Fournisseur de robots industriels, de logiciels de robots, d’équipements et de solutions complètes d’application, ABB aide à optimiser les industries dans leur productivité, à améliorer la qualité de leurs produits et à garantir la sécurité de leurs employés. Présent dans 53 pays, ABB a déjà fourni plus de 300 000 robots dans le monde. Quel est son regard sur …

Robotique : ABB veut faire basculer les usines agroalimentaires vers le 4.0.
ABB aide à optimiser les industries dans leur productivité, à améliorer la qualité de leurs produits et à garantir la sécurité de leurs employés. ABB a déjà fourni plus de 300 000 robots dans le monde.

Fournisseur de robots industriels, de logiciels de robots, d’équipements et de solutions complètes d’application, ABB aide à optimiser les industries dans leur productivité, à améliorer la qualité de leurs produits et à garantir la sécurité de leurs employés. Présent dans 53 pays, ABB a déjà fourni plus de 300 000 robots dans le monde. Quel est son regard sur la place de la robotique dans l’industrie agroalimentaire dans les années à venir ? Des éléments de réponses avec Serge Nadreau, responsable de l’activité robotique ABB sur la France.

Pouvez-vous nous donner tout d’abord votre définition de la robotisation par rapport à l’automatisation?

Serge Nadreau : La robotique, c’est de l’automatisation dont la flexibilité est adaptée à l’environnement. Le robot est capable de changer son comportement en fonction de différents facteurs et paramètres. Le robot apporte de la flexibilité, de l’intelligence dans son comportement et dans ses tâches grâce à l’analyse de son environnement.
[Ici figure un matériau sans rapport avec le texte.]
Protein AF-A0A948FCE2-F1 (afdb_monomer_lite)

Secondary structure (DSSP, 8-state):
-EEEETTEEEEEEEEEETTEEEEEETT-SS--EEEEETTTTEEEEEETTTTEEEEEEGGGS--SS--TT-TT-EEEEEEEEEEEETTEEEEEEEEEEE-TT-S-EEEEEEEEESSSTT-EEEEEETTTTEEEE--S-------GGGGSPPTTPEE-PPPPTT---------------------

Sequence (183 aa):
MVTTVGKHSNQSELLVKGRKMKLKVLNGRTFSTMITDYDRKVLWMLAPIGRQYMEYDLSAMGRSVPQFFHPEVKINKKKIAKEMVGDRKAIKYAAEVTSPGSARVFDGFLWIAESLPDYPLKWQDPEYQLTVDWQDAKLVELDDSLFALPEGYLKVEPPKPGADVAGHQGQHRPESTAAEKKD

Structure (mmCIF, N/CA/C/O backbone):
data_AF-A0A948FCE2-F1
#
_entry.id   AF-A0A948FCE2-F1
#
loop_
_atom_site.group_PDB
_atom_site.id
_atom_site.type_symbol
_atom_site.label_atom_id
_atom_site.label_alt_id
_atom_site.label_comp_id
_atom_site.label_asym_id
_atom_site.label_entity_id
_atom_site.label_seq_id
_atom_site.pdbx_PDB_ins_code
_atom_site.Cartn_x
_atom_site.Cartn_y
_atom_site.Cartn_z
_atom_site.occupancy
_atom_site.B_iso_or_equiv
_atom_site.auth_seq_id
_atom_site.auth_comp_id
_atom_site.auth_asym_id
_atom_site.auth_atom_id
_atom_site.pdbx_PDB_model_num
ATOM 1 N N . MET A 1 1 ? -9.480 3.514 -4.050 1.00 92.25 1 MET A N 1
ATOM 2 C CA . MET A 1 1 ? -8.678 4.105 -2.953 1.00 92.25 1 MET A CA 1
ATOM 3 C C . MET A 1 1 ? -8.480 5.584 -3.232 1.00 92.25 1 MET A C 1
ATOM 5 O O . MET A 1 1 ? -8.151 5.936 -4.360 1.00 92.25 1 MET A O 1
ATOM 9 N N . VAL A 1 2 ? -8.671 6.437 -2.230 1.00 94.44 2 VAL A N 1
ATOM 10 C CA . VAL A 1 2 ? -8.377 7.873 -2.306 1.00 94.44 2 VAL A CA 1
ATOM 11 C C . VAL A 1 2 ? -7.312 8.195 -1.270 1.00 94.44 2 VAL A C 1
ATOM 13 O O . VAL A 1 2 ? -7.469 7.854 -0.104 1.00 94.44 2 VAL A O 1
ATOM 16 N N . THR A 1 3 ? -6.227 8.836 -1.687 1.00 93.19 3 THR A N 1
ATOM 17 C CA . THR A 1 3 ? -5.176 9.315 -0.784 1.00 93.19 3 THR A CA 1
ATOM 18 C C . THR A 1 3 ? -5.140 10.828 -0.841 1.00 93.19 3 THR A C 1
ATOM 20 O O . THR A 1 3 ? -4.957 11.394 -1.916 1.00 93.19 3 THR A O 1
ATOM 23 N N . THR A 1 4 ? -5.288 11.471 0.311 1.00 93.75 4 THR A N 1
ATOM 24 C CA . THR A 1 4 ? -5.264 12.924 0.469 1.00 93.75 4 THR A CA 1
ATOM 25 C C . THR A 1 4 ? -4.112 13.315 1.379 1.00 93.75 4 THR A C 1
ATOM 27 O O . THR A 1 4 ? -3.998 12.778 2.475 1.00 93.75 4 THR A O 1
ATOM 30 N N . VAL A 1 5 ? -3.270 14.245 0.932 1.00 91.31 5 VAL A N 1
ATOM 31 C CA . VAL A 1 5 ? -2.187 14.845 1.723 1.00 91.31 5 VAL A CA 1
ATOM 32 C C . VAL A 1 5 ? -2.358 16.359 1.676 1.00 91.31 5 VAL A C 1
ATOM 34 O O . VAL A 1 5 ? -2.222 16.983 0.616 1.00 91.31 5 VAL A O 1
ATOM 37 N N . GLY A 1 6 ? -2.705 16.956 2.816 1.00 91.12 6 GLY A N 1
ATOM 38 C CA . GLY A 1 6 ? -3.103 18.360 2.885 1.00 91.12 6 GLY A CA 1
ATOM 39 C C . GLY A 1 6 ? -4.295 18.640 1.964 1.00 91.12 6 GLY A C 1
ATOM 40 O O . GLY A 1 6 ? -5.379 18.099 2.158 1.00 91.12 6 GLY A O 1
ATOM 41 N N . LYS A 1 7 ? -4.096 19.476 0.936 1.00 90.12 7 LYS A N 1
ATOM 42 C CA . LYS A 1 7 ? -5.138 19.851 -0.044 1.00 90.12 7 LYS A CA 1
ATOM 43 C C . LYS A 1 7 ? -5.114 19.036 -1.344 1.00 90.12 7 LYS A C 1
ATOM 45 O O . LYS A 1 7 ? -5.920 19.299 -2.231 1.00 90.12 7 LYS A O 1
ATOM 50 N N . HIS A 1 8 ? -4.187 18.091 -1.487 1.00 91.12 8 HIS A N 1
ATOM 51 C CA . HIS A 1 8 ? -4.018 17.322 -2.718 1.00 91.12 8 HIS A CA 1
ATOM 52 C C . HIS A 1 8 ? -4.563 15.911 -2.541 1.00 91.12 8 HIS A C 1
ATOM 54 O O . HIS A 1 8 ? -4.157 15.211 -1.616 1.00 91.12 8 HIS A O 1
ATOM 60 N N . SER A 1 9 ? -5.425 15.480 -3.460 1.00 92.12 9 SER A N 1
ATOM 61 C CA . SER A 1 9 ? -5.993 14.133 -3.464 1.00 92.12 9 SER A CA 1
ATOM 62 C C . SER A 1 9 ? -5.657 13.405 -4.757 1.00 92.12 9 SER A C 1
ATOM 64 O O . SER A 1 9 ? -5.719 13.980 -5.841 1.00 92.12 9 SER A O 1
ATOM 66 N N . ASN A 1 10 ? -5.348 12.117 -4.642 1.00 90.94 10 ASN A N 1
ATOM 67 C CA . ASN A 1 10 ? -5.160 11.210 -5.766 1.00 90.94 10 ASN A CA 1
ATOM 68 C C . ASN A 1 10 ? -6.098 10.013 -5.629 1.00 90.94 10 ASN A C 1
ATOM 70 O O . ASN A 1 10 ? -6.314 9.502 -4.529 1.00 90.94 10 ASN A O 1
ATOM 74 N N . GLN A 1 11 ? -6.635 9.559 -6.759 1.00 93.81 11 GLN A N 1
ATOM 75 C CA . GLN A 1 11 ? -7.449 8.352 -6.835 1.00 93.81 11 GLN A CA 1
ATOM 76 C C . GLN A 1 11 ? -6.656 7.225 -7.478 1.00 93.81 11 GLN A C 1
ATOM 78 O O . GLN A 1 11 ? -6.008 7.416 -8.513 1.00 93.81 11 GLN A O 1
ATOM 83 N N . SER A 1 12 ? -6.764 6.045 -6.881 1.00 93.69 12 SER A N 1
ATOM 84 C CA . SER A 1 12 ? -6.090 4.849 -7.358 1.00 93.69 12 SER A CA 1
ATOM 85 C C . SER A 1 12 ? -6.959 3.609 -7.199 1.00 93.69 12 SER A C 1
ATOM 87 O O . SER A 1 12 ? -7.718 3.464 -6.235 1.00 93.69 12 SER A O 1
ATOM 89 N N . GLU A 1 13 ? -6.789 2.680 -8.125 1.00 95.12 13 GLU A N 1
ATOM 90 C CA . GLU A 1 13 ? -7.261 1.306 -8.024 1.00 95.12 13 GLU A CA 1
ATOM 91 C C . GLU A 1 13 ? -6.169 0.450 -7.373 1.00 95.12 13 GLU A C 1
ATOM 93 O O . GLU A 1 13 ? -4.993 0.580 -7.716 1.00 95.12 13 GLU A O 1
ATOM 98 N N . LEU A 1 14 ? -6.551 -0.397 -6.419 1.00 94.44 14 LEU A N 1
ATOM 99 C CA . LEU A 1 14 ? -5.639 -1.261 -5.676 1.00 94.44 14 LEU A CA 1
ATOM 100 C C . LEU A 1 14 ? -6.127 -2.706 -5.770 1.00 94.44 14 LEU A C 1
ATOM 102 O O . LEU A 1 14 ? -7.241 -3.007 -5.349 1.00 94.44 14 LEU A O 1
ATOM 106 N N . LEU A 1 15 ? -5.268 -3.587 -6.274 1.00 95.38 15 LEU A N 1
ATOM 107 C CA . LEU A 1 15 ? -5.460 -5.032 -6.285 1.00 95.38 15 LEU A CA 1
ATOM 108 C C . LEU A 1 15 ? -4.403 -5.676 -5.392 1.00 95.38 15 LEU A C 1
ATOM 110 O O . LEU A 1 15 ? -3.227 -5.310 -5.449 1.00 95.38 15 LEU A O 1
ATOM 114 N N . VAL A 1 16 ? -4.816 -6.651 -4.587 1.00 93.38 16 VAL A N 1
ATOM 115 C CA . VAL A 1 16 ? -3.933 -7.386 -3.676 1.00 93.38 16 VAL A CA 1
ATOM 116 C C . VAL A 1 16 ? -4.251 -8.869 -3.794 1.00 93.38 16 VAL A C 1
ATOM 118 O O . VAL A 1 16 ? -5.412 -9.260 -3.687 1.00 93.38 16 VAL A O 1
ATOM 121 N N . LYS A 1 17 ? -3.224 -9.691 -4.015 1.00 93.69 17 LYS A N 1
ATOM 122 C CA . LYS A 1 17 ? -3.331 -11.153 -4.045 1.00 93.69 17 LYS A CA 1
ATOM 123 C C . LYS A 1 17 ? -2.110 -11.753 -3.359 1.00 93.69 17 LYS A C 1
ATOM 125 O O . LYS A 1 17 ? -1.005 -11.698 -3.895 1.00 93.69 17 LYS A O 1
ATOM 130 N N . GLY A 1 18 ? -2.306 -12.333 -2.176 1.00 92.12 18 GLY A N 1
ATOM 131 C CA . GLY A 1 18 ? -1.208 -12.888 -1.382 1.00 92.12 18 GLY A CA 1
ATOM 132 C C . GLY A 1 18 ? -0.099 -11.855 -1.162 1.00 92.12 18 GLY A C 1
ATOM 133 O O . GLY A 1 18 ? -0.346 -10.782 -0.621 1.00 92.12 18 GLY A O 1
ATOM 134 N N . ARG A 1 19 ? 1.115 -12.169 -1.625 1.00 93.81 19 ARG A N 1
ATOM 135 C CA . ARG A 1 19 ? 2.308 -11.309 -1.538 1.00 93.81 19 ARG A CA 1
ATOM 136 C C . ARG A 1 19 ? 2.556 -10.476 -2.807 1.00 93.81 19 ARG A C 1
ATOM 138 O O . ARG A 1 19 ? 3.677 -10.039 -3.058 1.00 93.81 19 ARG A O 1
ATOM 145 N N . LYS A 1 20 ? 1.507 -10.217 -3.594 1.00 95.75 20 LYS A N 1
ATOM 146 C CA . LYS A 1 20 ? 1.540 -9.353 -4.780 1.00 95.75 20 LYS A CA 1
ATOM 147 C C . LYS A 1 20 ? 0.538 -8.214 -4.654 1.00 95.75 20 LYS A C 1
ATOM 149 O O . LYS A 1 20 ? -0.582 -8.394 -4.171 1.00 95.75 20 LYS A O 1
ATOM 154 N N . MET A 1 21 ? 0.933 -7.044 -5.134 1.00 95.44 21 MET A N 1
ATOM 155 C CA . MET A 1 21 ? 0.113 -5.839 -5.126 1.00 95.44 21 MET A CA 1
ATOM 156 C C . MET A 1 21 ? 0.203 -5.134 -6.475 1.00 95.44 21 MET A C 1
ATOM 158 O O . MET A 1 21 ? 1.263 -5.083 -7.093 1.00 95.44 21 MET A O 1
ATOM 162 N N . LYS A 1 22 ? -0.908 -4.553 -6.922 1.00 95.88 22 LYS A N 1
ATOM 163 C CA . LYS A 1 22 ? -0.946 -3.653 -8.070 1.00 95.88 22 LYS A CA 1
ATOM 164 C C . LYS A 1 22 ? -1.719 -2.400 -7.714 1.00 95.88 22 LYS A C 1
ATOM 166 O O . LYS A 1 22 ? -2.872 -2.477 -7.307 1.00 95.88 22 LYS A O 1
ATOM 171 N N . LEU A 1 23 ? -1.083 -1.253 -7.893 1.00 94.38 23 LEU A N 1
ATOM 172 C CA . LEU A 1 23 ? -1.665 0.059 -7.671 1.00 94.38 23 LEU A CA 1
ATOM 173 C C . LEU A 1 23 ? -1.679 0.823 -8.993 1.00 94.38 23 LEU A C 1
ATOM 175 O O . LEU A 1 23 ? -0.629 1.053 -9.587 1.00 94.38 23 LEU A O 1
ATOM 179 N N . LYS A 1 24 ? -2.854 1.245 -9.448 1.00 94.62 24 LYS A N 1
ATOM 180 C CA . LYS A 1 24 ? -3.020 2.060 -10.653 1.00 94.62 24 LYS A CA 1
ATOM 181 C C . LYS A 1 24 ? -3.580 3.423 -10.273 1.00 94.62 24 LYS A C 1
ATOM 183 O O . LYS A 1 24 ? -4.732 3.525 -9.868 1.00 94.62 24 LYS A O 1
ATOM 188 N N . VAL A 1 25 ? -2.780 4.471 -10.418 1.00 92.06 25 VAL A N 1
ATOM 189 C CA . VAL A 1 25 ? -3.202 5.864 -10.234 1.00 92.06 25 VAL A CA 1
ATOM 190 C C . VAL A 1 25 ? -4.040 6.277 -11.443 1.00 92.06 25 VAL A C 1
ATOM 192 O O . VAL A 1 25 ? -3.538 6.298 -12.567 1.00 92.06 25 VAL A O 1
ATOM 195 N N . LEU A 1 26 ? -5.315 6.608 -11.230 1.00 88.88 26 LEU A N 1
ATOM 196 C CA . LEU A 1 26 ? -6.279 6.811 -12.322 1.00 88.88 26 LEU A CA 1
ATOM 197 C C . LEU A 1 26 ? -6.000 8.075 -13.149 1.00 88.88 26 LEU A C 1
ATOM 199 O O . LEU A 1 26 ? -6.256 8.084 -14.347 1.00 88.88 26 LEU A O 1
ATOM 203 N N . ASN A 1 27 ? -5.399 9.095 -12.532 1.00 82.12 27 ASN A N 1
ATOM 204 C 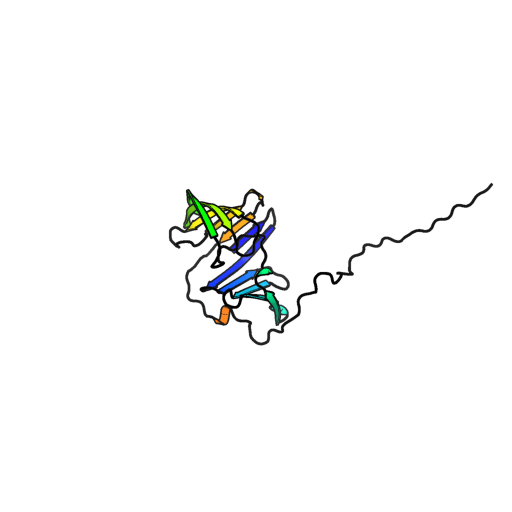CA . ASN A 1 27 ? -5.027 10.360 -13.179 1.00 82.12 27 ASN A CA 1
ATOM 205 C C . ASN A 1 27 ? -3.500 10.529 -13.318 1.00 82.12 27 ASN A C 1
ATOM 207 O O . ASN A 1 27 ? -2.989 11.647 -13.401 1.00 82.12 27 ASN A O 1
ATOM 211 N N . GLY A 1 28 ? -2.747 9.425 -13.280 1.00 71.00 28 GLY A N 1
ATOM 212 C CA . GLY A 1 28 ? -1.293 9.456 -13.435 1.00 71.00 28 GLY A CA 1
ATOM 213 C C . GLY A 1 28 ? -0.883 9.823 -14.865 1.00 71.00 28 GLY A C 1
ATOM 214 O O . GLY A 1 28 ? -1.487 9.347 -15.821 1.00 71.00 28 GLY A O 1
ATOM 215 N N . ARG A 1 29 ? 0.156 10.655 -15.017 1.00 71.62 29 ARG A N 1
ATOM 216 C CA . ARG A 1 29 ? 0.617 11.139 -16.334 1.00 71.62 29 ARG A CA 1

Selon les derniers chiffres parus, les ventes de robots industriels ont augmenté de 31% dans le monde, soit un nouveau record de 387 000 unités en 2017. Plus de 19% dans l’industrie alimentaire. Que vous inspirent ces chiffres?

S. N. : En effet, ces chiffres explosent et sont tirés par les marchés asiatiques. Mais l’Europe participe aussi à la croissance avec + 10% en 2017. Cela est significatif des besoins d’automatisation dans tous les secteurs industriels. Le secteur de l’agroalimentaire n’y échappe pas avec des normes de plus en plus strictes et une concurrence accrue. Parallèlement, l’arrivée de nouvelles technologies facilite l’installation de la robotique. Ces dernières ne vont cesser de se développer.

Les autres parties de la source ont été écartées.